第126話 うそぉ、姉さまが?
師父様に刃を向けた罪は、最終日までの屋敷清掃と、毎日の肩叩きを条件に許された。もちろん、と言っていいのかどうか、街での任務続行も正式に認められた。
肩を叩いている間、師父様はずいぶんと楽しそうにしていた。
「ぬふふ、殺そうとした相手に尽くす気分はどうよ」
「は、光栄です」
「固いのう、結局変わらんではないか貴様は」
両手の拳を上下させながら、考えを巡らせた。里に帰ってきたあの日から――あるいは、雫と初めて会ったあのときから、自分はどう変わったのだろうか、と。
別人になったようで、同時に、一貫しているような気もする。雫を守り、雫に救われ、愛して、愛されて、未知の感情にたくさん触れた。
嬉しいこと、楽しいこと、満たされること。
それらは、以前のジンであった自分には当然のように欠落していたものではあるが。
「手が止まっておるぞ」
「ぁ……申し訳ありません」
肩叩きを再開しつつ、聞いた。
「……某は変わっていないのでしょうか」
「たわけ」
声の調子で、背後からでも師父様が笑ったのがわかった。
「むさくるしい男のままであったのなら、このような生易しい罰など与えておらんわ。貴様などとうに打ち首よ」
「……感謝いたします」
ぽこぽこ、ぽこぽこ、と間抜けな音を鳴らしながら、しばらく肩を叩き続けた。
やはり師父様は、終始楽しそうにしていた。
その広い背中に抱きついてみたらどんな反応をされるのだろう、と一瞬だけ考えて、あまりにも不敬なので結局実行はしなかった。
仕事を終えて、頭を悩ませながら廊下を歩いていると、ばったり春と出くわした。例によって、棗と綾も一緒だった。
「お疲れ、姉さま」
「こんにちは~」
「今日もぷりちーですねー」
綾が抱きついてきて、胸の下に頬をこすりつけられた。棗は、指を咥えてその様子を見つめていた。
抱きつかれたまま、春に視線を向けた。
「三日後には帰路につく。準備は終わっているか?」
「もち、下見も行ってきたしね。リスクは最小限にして、我が家に帰れるよ」
「そうか。面倒事ばかり任せてしまって、すまないな」
「いいよいいよそれが春の仕事だし。姉さまと雫さんの時間を守らなきゃ」
後頭部に両手を当てて、にへへと春は笑った。
胸元の綾が、顔を上げた。
「リン姉さんが行っちゃうなんて、寂しぃ」
便乗するように、棗が言った。
「ねー、ずっといればいいのにー」
リンは言った。
「それはできぬ。雫には帰る場所があるのでな」
「ちぇー」「ぶすぅ」
二人は口をとがらせて、露骨に不満そうな顔をしていた。いつの間に、ここまで懐かれたことやら。
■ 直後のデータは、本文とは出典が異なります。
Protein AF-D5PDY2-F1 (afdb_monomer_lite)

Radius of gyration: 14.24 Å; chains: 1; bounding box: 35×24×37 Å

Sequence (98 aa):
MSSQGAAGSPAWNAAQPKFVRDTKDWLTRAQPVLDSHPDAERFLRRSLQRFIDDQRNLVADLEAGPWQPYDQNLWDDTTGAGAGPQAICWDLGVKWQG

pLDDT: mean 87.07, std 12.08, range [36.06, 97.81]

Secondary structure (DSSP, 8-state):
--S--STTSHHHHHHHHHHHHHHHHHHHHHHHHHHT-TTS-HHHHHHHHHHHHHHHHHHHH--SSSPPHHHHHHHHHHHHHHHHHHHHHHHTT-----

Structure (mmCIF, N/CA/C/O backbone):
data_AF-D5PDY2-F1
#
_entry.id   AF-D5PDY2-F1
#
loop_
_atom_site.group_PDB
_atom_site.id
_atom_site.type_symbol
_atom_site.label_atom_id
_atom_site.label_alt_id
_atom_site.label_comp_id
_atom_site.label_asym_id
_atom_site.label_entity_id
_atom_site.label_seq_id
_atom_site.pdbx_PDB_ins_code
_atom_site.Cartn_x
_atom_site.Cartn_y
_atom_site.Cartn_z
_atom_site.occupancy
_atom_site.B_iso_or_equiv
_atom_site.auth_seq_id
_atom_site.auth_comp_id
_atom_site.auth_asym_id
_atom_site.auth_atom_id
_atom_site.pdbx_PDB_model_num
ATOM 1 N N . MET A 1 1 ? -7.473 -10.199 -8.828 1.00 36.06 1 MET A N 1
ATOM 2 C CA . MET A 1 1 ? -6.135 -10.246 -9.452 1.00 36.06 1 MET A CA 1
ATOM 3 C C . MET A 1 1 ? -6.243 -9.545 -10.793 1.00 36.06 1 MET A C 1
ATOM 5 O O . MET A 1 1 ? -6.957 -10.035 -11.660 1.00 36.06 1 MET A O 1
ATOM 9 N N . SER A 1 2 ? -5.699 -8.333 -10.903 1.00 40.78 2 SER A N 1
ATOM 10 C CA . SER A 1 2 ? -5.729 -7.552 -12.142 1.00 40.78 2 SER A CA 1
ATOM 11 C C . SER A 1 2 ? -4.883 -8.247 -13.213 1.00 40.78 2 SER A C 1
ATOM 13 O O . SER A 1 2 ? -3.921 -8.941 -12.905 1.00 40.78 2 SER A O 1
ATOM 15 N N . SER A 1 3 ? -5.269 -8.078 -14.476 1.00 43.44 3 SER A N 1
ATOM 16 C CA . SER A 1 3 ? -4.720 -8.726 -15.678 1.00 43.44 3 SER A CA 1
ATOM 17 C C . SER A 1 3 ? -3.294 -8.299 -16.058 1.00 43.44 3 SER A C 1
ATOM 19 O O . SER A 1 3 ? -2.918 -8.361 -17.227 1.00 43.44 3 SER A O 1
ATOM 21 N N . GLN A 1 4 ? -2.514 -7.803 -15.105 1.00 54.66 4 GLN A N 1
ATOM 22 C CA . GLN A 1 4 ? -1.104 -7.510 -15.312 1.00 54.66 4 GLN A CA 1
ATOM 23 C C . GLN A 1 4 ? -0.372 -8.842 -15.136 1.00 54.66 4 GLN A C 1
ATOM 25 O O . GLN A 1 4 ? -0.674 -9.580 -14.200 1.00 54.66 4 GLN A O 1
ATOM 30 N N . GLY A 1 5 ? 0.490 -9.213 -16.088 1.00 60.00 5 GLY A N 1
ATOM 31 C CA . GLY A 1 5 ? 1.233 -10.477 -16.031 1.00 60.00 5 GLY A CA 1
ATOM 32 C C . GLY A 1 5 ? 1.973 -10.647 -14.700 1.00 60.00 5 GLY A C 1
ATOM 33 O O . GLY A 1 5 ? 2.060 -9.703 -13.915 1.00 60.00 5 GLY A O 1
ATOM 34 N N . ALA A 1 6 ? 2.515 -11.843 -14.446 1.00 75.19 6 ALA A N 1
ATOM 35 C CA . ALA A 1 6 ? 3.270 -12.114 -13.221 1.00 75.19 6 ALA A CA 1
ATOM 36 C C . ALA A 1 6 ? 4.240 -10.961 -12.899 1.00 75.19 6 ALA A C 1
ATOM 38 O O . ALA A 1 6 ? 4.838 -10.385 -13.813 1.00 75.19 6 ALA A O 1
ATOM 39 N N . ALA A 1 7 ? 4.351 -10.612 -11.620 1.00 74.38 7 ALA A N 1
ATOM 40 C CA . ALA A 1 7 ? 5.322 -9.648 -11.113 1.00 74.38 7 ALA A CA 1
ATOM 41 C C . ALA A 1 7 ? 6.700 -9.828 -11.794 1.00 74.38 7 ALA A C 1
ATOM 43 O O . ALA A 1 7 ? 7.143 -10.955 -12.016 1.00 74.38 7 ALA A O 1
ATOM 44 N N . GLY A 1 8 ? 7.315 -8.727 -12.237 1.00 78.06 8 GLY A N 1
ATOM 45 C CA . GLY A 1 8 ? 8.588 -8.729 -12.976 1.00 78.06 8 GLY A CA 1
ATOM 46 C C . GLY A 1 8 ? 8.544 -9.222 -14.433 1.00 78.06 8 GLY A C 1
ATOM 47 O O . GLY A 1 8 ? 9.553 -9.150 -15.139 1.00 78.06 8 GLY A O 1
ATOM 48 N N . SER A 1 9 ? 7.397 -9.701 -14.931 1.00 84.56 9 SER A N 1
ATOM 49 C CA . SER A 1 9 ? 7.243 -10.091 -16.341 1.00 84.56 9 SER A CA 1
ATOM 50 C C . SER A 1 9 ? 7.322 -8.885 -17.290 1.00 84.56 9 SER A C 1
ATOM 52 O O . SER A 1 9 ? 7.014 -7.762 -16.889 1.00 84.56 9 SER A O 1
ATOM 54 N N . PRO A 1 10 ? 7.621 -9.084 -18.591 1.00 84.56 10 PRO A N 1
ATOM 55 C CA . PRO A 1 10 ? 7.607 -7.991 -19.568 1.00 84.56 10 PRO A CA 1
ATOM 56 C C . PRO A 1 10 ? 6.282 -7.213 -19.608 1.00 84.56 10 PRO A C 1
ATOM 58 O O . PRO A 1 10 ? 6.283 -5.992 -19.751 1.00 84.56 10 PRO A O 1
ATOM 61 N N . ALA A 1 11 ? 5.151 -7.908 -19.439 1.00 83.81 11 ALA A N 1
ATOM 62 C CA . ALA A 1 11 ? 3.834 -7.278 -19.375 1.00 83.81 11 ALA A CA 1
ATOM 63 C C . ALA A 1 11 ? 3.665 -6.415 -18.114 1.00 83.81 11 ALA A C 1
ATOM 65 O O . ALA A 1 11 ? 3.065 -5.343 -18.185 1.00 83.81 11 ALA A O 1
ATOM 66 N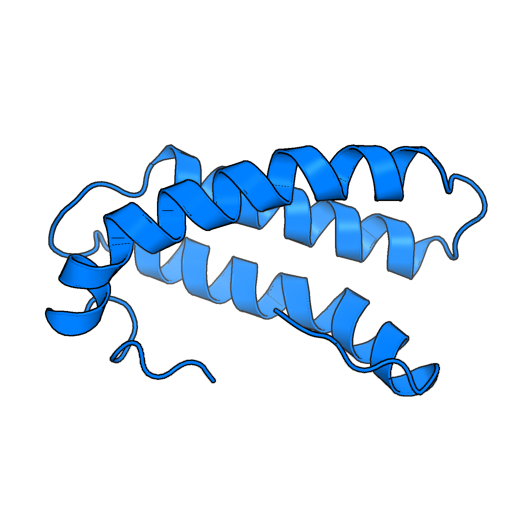 N . TRP A 1 12 ? 4.206 -6.860 -16.976 1.00 84.94 12 TRP A N 1
ATOM 67 C CA . TRP A 1 12 ? 4.213 -6.082 -15.740 1.00 84.94 12 TRP A CA 1
ATOM 68 C C . TRP A 1 12 ? 5.106 -4.844 -15.875 1.00 84.94 12 TRP A C 1
ATOM 70 O O . TRP A 1 12 ? 4.657 -3.737 -15.593 1.00 84.94 12 TRP A O 1
ATOM 80 N N . ASN A 1 13 ? 6.321 -4.997 -16.409 1.00 83.50 13 ASN A N 1
ATOM 81 C CA . ASN A 1 13 ? 7.267 -3.888 -16.590 1.00 83.50 13 ASN A CA 1
ATOM 82 C C . ASN A 1 13 ? 6.697 -2.811 -17.532 1.00 83.50 13 ASN A C 1
ATOM 84 O O . ASN A 1 13 ? 6.884 -1.618 -17.309 1.00 83.50 13 ASN A O 1
ATOM 88 N N . ALA A 1 14 ? 5.919 -3.205 -18.548 1.00 84.69 14 ALA A N 1
ATOM 89 C CA . ALA A 1 14 ? 5.194 -2.259 -19.400 1.00 84.69 14 ALA A CA 1
ATOM 90 C C . ALA A 1 14 ? 4.075 -1.500 -18.653 1.00 84.69 14 ALA A C 1
ATOM 92 O O . ALA A 1 14 ? 3.776 -0.351 -18.983 1.00 84.69 14 ALA A O 1
ATOM 93 N N . ALA A 1 15 ? 3.454 -2.120 -17.646 1.00 86.69 15 ALA A N 1
ATOM 94 C CA . ALA A 1 15 ? 2.404 -1.518 -16.821 1.00 86.69 15 ALA A CA 1
ATOM 95 C C . ALA A 1 15 ? 2.947 -0.725 -15.614 1.00 86.69 15 ALA A C 1
ATOM 97 O O . ALA A 1 15 ? 2.229 0.099 -15.041 1.00 86.69 15 ALA A O 1
ATOM 98 N N . GLN A 1 16 ? 4.217 -0.920 -15.260 1.00 87.69 16 GLN A N 1
ATOM 99 C CA . GLN A 1 16 ? 4.877 -0.341 -14.092 1.00 87.69 16 GLN A CA 1
ATOM 100 C C . GLN A 1 16 ? 4.750 1.187 -13.979 1.00 87.69 16 GLN A C 1
ATOM 102 O O . GLN A 1 16 ? 4.399 1.652 -12.894 1.00 87.69 16 GLN A O 1
ATOM 107 N N . PRO A 1 17 ? 4.927 2.007 -15.041 1.00 89.81 17 PRO A N 1
ATOM 108 C CA . PRO A 1 17 ? 4.761 3.457 -14.907 1.00 89.81 17 PRO A CA 1
ATOM 109 C C . PRO A 1 17 ? 3.338 3.857 -14.495 1.00 89.81 17 PRO A C 1
ATOM 111 O O . PRO A 1 17 ? 3.145 4.799 -13.723 1.00 89.81 17 PRO A O 1
ATOM 114 N N . LYS A 1 18 ? 2.326 3.127 -14.988 1.00 89.69 18 LYS A N 1
ATOM 115 C CA . LYS A 1 18 ? 0.931 3.313 -14.573 1.00 89.69 18 LYS A CA 1
ATOM 116 C C . LYS A 1 18 ? 0.744 2.887 -13.120 1.00 89.69 18 LYS A C 1
ATOM 118 O O . LYS A 1 18 ? 0.151 3.650 -12.367 1.00 89.69 18 LYS A O 1
ATOM 123 N N . PHE A 1 19 ? 1.270 1.726 -12.731 1.00 89.62 19 PHE A N 1
ATOM 124 C CA . PHE A 1 19 ? 1.219 1.246 -11.349 1.00 89.62 19 PHE A CA 1
ATOM 125 C C . PHE A 1 19 ? 1.825 2.263 -10.370 1.00 89.62 19 PHE A C 1
ATOM 127 O O . PHE A 1 19 ? 1.148 2.685 -9.441 1.00 89.62 19 PHE A O 1
ATOM 134 N N . VAL A 1 20 ? 3.047 2.746 -10.624 1.00 92.50 20 VAL A N 1
ATOM 135 C CA . VAL A 1 20 ? 3.725 3.737 -9.770 1.00 92.50 20 VAL A CA 1
ATOM 136 C C . VAL A 1 20 ? 2.899 5.015 -9.624 1.00 92.50 20 VAL A C 1
ATOM 138 O O . VAL A 1 20 ? 2.734 5.518 -8.513 1.00 92.50 20 VAL A O 1
ATOM 141 N N . ARG A 1 21 ? 2.366 5.550 -10.730 1.00 94.38 21 ARG A N 1
ATOM 142 C CA . ARG A 1 21 ? 1.539 6.763 -10.697 1.00 94.38 21 ARG A CA 1
ATOM 143 C C . ARG A 1 21 ? 0.259 6.550 -9.890 1.00 94.38 21 ARG A C 1
ATOM 145 O O . ARG A 1 21 ? -0.063 7.381 -9.047 1.00 94.38 21 ARG A O 1
ATOM 152 N N . ASP A 1 22 ? -0.461 5.467 -10.157 1.00 94.50 22 ASP A N 1
ATOM 153 C CA . ASP A 1 22 ? -1.755 5.207 -9.529 1.00 94.50 22 ASP A CA 1
ATOM 154 C C . ASP A 1 22 ? -1.594 4.896 -8.031 1.00 94.50 22 ASP A C 1
ATOM 156 O O . ASP A 1 22 ? -2.384 5.370 -7.217 1.00 94.50 22 ASP A O 1
ATOM 160 N N . THR A 1 23 ? -0.529 4.187 -7.642 1.00 94.50 23 THR A N 1
ATOM 161 C CA . THR A 1 23 ? -0.193 3.959 -6.230 1.00 94.50 23 THR A CA 1
ATOM 162 C C . THR A 1 23 ? 0.185 5.266 -5.534 1.00 94.50 23 THR A C 1
ATOM 164 O O . THR A 1 23 ? -0.284 5.516 -4.427 1.00 94.50 23 THR A O 1
ATOM 167 N N . LYS A 1 24 ? 0.966 6.148 -6.175 1.00 95.75 24 LYS A N 1
ATOM 168 C CA . LYS A 1 24 ? 1.275 7.479 -5.621 1.00 95.75 24 LYS A CA 1
ATOM 169 C C . LYS A 1 24 ? 0.012 8.321 -5.422 1.00 95.75 24 LYS A C 1
ATOM 171 O O . LYS A 1 24 ? -0.131 8.919 -4.361 1.00 95.75 24 LYS A O 1
ATOM 176 N N . ASP A 1 25 ? -0.916 8.324 -6.380 1.00 96.88 25 ASP A N 1
ATOM 177 C CA . ASP A 1 25 ? -2.229 8.968 -6.218 1.00 96.88 25 ASP A CA 1
ATOM 178 C C . ASP A 1 25 ? -3.010 8.376 -5.036 1.00 96.88 25 ASP A C 1
ATOM 180 O O . ASP A 1 25 ? -3.468 9.112 -4.161 1.00 96.88 25 ASP A O 1
ATOM 184 N N . TRP A 1 26 ? -3.108 7.048 -4.958 1.00 95.62 26 TRP A N 1
ATOM 185 C CA . TRP A 1 26 ? -3.783 6.374 -3.854 1.00 95.62 26 TRP A CA 1
ATOM 186 C C . TRP A 1 26 ? -3.173 6.737 -2.494 1.00 95.62 26 TRP A C 1
ATOM 188 O O . TRP A 1 26 ? -3.922 7.066 -1.576 1.00 95.62 26 TRP A O 1
ATOM 198 N N . LEU A 1 27 ? -1.841 6.782 -2.374 1.00 96.94 27 LEU A N 1
ATOM 199 C CA . LEU A 1 27 ? -1.145 7.178 -1.143 1.00 96.94 27 LEU A CA 1
ATOM 200 C C . LEU A 1 27 ? -1.561 8.581 -0.672 1.00 96.94 27 LEU A C 1
ATOM 202 O O . LEU A 1 27 ? -1.786 8.780 0.523 1.00 96.94 27 LEU A O 1
ATOM 206 N N . THR A 1 28 ? -1.737 9.538 -1.595 1.00 97.00 28 THR A N 1
ATOM 207 C CA . THR A 1 28 ? -2.210 10.894 -1.242 1.00 97.00 28 THR A CA 1
ATOM 208 C C . THR A 1 28 ? -3.635 10.924 -0.695 1.00 97.00 28 THR A C 1
ATOM 210 O O . THR A 1 28 ? -3.975 11.825 0.070 1.00 97.00 28 THR A O 1
ATOM 213 N N . ARG A 1 29 ? -4.466 9.939 -1.056 1.00 96.88 29 ARG A N 1
ATOM 214 C CA . ARG A 1 29 ? -5.862 9.828 -0.610 1.00 96.88 29 ARG A CA 1
ATOM 215 C C . ARG A 1 29 ? -6.010 8.956 0.635 1.00 96.88 29 ARG A C 1
ATOM 217 O O . ARG A 1 29 ? -6.863 9.240 1.469 1.00 96.88 29 ARG A O 1
ATOM 224 N N . ALA A 1 30 ? -5.193 7.915 0.775 1.00 95.12 30 ALA A N 1
ATOM 225 C CA . ALA A 1 30 ? -5.317 6.913 1.829 1.00 95.12 30 ALA A CA 1
ATOM 226 C C . ALA A 1 30 ? -4.827 7.413 3.196 1.00 95.12 30 ALA A C 1
ATOM 228 O O . ALA A 1 30 ? -5.535 7.241 4.189 1.00 95.12 30 ALA A O 1
ATOM 229 N N . GLN A 1 31 ? -3.659 8.065 3.254 1.00 97.25 31 GLN A N 1
ATOM 230 C CA . GLN A 1 31 ? -3.089 8.522 4.529 1.00 97.25 31 GLN A CA 1
ATOM 231 C C . GLN A 1 31 ? -4.021 9.498 5.276 1.00 97.25 31 GLN A C 1
ATOM 233 O O . GLN A 1 31 ? -4.299 9.247 6.449 1.00 97.25 31 GLN A O 1
ATOM 238 N N . PRO A 1 32 ? -4.612 10.532 4.636 1.00 97.81 32 PRO A N 1
ATOM 239 C CA . PRO A 1 3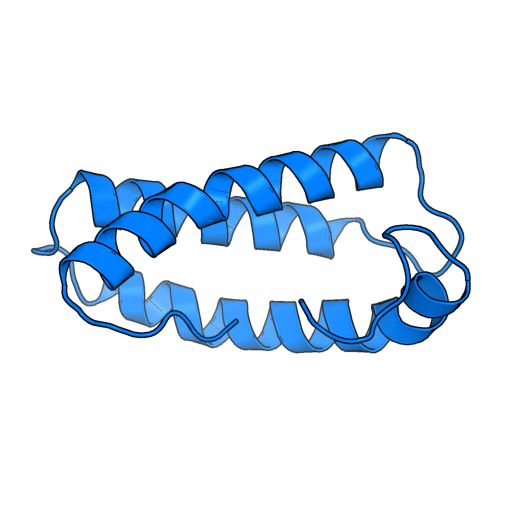2 ? -5.537 11.428 5.334 1.00 97.81 32 PRO A CA 1
ATOM 240 C C . PRO A 1 32 ? -6.796 10.723 5.865 1.00 97.81 32 PRO A C 1
ATOM 242 O O . PRO A 1 32 ? -7.324 11.083 6.920 1.00 97.81 32 PRO A O 1
ATOM 245 N N . VAL A 1 33 ? -7.288 9.700 5.155 1.00 95.62 33 VAL A N 1
ATOM 246 C CA . VAL A 1 33 ? -8.430 8.896 5.618 1.00 95.62 33 VAL A CA 1
ATOM 247 C C . VAL A 1 33 ? -8.057 8.125 6.881 1.00 95.62 33 VAL A C 1
ATOM 249 O O . VAL A 1 33 ? -8.810 8.161 7.848 1.00 95.62 33 VAL A O 1
ATOM 252 N N . LEU A 1 34 ? -6.888 7.487 6.929 1.00 95.69 34 LEU A N 1
ATOM 253 C CA . LEU A 1 34 ? -6.428 6.810 8.141 1.00 95.69 34 LEU A CA 1
ATOM 254 C C . LEU A 1 34 ? -6.206 7.789 9.308 1.00 95.69 34 LEU A C 1
ATOM 256 O O . LEU A 1 34 ? -6.607 7.521 10.445 1.00 95.69 34 LEU A O 1
ATOM 260 N N . ASP A 1 35 ? -5.610 8.947 9.027 1.00 97.62 35 ASP A N 1
ATOM 261 C CA . ASP A 1 35 ? -5.305 9.965 10.035 1.00 97.62 35 ASP A CA 1
ATOM 262 C C . ASP A 1 35 ? -6.571 10.549 10.674 1.00 97.62 35 ASP A C 1
ATOM 264 O O . ASP A 1 35 ? -6.588 10.793 11.882 1.00 97.62 35 ASP A O 1
ATOM 268 N N . SER A 1 36 ? -7.649 10.701 9.896 1.00 97.62 36 SER A N 1
ATOM 269 C CA . SER A 1 36 ? -8.943 11.224 10.365 1.00 97.62 36 SER A CA 1
ATOM 270 C C . SER A 1 36 ? -9.752 10.272 11.256 1.00 97.62 36 SER A C 1
ATOM 272 O O . SER A 1 36 ? -10.726 10.718 11.857 1.00 97.62 36 SER A O 1
ATOM 274 N N . HIS A 1 37 ? -9.337 9.006 11.403 1.00 95.12 37 HIS A N 1
ATOM 275 C CA . HIS A 1 37 ? -10.021 8.004 12.235 1.00 95.12 37 HIS A CA 1
ATOM 276 C C . HIS A 1 37 ? -9.103 7.494 13.369 1.00 95.12 37 HIS A C 1
ATOM 278 O O . HIS A 1 37 ? -8.620 6.353 13.340 1.00 95.12 37 HIS A O 1
ATOM 284 N N . PRO A 1 38 ? -8.783 8.334 14.374 1.00 95.44 38 PRO A N 1
ATOM 285 C CA . PRO A 1 38 ? -7.967 7.941 15.530 1.00 95.44 38 PRO A CA 1
ATOM 286 C C . PRO A 1 38 ? -8.649 6.929 16.457 1.00 95.44 38 PRO A C 1
ATOM 288 O O . PRO A 1 38 ? -7.969 6.254 17.227 1.00 95.44 38 PRO A O 1
ATOM 291 N N . ASP A 1 39 ? -9.969 6.826 16.376 1.00 95.44 39 ASP A N 1
ATOM 292 C CA . ASP A 1 39 ? -10.841 5.954 17.160 1.00 95.44 39 ASP A CA 1
ATOM 293 C C . ASP A 1 39 ? -11.081 4.579 16.517 1.00 95.44 39 ASP A C 1
ATOM 295 O O . ASP A 1 39 ? -11.658 3.698 17.157 1.00 95.44 39 ASP A O 1
ATOM 299 N N . ALA A 1 40 ? -10.607 4.369 15.284 1.00 91.19 40 ALA A N 1
ATOM 300 C CA . ALA A 1 40 ? -10.651 3.068 14.632 1.00 91.19 40 ALA A CA 1
ATOM 301 C C . ALA A 1 40 ? -9.950 1.986 15.474 1.00 91.19 40 ALA A C 1
ATOM 303 O O . ALA A 1 40 ? -9.021 2.252 16.244 1.00 91.19 40 ALA A O 1
ATOM 304 N N . GLU A 1 41 ? -10.382 0.737 15.288 1.00 92.44 41 GLU A N 1
ATOM 305 C CA . GLU A 1 41 ? -9.782 -0.422 15.949 1.00 92.44 41 GLU A CA 1
ATOM 306 C C . GLU A 1 41 ? -8.251 -0.424 15.738 1.00 92.44 41 GLU A C 1
ATOM 308 O O . GLU A 1 41 ? -7.745 -0.165 14.642 1.00 92.44 41 GLU A O 1
ATOM 313 N N . ARG A 1 42 ? -7.488 -0.643 16.820 1.00 93.12 42 ARG A N 1
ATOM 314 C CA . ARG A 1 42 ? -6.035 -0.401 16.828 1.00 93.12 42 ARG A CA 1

雫との約束があるので、綾には離れてもらい、その場を後にすることにした。
廊下を進んで、途中で振り返った。
「もし暇があるのなら、是非遊びに来るといい。歓迎しよう」
それだけ伝えて、正面に向き直った。
背後で、棗と綾が騒ぎ出すのがわかった。
「わー、ご招待されちゃった、行く? 行く? いつにする? 有給ある?」
「たっぷりー、二週間あるよー」
パチンッとハイタッチするような音が聞こえた。
「うそぉ、姉さまが」
とつぶやいたのは、おそらく春だった。
部屋に戻って襖を開けると、いきなり雫が抱きついてきた。
「やっときたー!」
「し、雫ぅ」
背中に回った腕と、Tシャツ一枚の胸から雫の体温が伝わってきた。柔らかくて、触れられている箇所がくすぐったかった。
「今日はふたりっきりぃ、ぜーったいに逃さないからねっ」
「はい、こちらこそ逃がしませんよ」
したかったので、とりあえずキスをした。